Die ärztliche Bereitschaftspraxis am Klinikum Coburg wird nun in der Trägerschaft der Kassenärztlichen Vereinigung Bayerns (KVB) betrieben. Bislang war sie vom Verein "Bereitschaftspraxis Coburg" unterhalten worden. Mit den Bereitschaftspraxen soll die medizinische Versorgung der Menschen mit Leistungen der Hausärzte sichergestellt werden. Die Kassenärztliche Vereinigung reagiert so auf den Mangel an niedergelassenen Ärzten, der besonders deutlich abseits der Ballungszentren und größeren Städte spürbar ist.

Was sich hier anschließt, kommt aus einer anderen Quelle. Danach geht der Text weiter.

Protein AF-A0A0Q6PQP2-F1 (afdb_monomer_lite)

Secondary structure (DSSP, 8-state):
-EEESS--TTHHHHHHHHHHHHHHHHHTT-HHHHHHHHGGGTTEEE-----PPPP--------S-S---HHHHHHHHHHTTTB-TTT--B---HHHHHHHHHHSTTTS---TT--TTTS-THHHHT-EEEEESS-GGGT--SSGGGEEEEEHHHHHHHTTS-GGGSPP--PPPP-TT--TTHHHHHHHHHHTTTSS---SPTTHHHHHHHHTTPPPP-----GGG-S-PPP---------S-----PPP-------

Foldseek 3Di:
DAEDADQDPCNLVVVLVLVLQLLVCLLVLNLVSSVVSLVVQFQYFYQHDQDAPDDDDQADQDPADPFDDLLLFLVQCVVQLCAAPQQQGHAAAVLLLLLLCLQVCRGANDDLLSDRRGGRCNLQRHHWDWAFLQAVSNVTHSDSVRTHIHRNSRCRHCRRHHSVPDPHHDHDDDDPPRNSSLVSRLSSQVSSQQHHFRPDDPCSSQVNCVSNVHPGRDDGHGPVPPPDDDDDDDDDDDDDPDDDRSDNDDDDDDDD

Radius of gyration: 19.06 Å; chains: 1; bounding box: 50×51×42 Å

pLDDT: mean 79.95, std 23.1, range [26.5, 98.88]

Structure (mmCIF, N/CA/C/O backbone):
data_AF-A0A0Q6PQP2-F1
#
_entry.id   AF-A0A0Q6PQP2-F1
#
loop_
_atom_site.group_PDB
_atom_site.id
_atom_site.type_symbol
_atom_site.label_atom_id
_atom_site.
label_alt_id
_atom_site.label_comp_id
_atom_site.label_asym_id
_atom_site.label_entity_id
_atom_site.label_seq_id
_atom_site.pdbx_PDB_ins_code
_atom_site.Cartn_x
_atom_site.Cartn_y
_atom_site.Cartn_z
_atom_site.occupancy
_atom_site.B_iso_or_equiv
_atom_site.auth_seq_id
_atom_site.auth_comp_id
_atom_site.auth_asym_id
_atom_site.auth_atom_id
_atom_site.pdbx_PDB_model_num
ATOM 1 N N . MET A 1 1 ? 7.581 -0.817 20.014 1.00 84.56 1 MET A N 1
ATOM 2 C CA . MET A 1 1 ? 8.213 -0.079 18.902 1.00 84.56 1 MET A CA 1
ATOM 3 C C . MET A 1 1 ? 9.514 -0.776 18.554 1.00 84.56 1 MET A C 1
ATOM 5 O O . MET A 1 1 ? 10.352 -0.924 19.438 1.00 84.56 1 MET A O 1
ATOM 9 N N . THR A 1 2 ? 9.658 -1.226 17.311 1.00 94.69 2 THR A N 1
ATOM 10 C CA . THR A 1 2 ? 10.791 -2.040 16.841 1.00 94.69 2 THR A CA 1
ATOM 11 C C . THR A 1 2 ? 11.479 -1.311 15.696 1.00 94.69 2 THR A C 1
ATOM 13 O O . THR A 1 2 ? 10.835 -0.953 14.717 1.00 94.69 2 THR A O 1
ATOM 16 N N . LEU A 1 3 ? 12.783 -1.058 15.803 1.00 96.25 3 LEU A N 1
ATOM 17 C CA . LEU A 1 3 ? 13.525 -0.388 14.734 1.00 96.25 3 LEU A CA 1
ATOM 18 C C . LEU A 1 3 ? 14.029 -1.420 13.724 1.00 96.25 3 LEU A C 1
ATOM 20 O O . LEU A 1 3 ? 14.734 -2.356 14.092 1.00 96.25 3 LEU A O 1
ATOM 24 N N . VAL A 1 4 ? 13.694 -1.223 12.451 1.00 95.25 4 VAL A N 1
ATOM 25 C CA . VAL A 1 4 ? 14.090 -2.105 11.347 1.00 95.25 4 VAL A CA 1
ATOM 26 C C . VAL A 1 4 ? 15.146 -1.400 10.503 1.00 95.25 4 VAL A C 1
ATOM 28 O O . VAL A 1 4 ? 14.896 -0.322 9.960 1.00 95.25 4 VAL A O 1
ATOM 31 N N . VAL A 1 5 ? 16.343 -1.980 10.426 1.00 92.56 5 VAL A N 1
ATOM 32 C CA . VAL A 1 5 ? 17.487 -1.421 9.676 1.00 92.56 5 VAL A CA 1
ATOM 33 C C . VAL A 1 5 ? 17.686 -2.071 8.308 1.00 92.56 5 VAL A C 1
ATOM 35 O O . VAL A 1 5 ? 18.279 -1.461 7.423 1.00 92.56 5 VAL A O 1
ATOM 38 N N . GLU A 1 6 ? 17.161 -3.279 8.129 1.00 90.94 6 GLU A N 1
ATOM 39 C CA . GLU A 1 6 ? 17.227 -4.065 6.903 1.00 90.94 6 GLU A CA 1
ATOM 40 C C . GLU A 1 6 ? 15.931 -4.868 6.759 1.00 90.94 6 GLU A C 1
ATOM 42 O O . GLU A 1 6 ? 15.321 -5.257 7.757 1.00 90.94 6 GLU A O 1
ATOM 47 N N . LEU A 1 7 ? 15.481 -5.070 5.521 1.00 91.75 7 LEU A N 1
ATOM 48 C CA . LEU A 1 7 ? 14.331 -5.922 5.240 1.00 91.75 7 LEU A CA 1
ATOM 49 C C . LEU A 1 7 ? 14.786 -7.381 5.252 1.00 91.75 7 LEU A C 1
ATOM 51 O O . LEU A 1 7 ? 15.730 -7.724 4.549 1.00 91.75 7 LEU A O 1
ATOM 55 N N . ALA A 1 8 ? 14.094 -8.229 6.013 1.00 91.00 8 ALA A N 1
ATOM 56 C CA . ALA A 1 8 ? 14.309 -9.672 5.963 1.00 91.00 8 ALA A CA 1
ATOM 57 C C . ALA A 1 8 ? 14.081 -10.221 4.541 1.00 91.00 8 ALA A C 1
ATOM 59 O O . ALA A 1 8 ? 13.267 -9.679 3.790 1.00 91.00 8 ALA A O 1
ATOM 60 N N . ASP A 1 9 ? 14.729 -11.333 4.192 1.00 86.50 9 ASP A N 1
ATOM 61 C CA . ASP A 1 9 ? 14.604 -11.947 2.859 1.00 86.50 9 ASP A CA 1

Mit der Trägerschaft der Kassenärztlichen Vereinigung haben sich die Öffnungszeiten der Bereitschaftspraxis erweitert, sagte Philip Bogdahn für die Organisation am Montag bei der offiziellen Übergabe der Bereitschaftspraxis. Für die Hausbesuche steht den Ärzten nun auch ein Fahrdienst mit Fahrer zur Verfügung. Bogdahn räumte ein, dass durch die Randlange des Gebietes - es umfasst jeweils die kompletten Landkreise Coburg, Kronach und Lichtenfels - es in den Nachtstunden zu weiten Anfahrten des Arztes kommen könne. "In Einzelfällen kann es möglich sein, dass der diensthabende niedergelassene Bereitschaftsarzt von Bad Rodach nach Bad Staffelstein gefahren wird." Allerdings versuche die Einsatzzentrale der Kassenärztlichen Vereinigung mit Hilfe von Kollegen aus benachbarten bayerischen Landkreisen, das zu vermeiden. "Das funktioniert allerdings mit dem benachbarten Thüringen nicht", stellte Thomas Scheller klar. Hier bewirke die Grenze zwischen den beiden bundesdeutschen Freistaaten ein strikte Trennung.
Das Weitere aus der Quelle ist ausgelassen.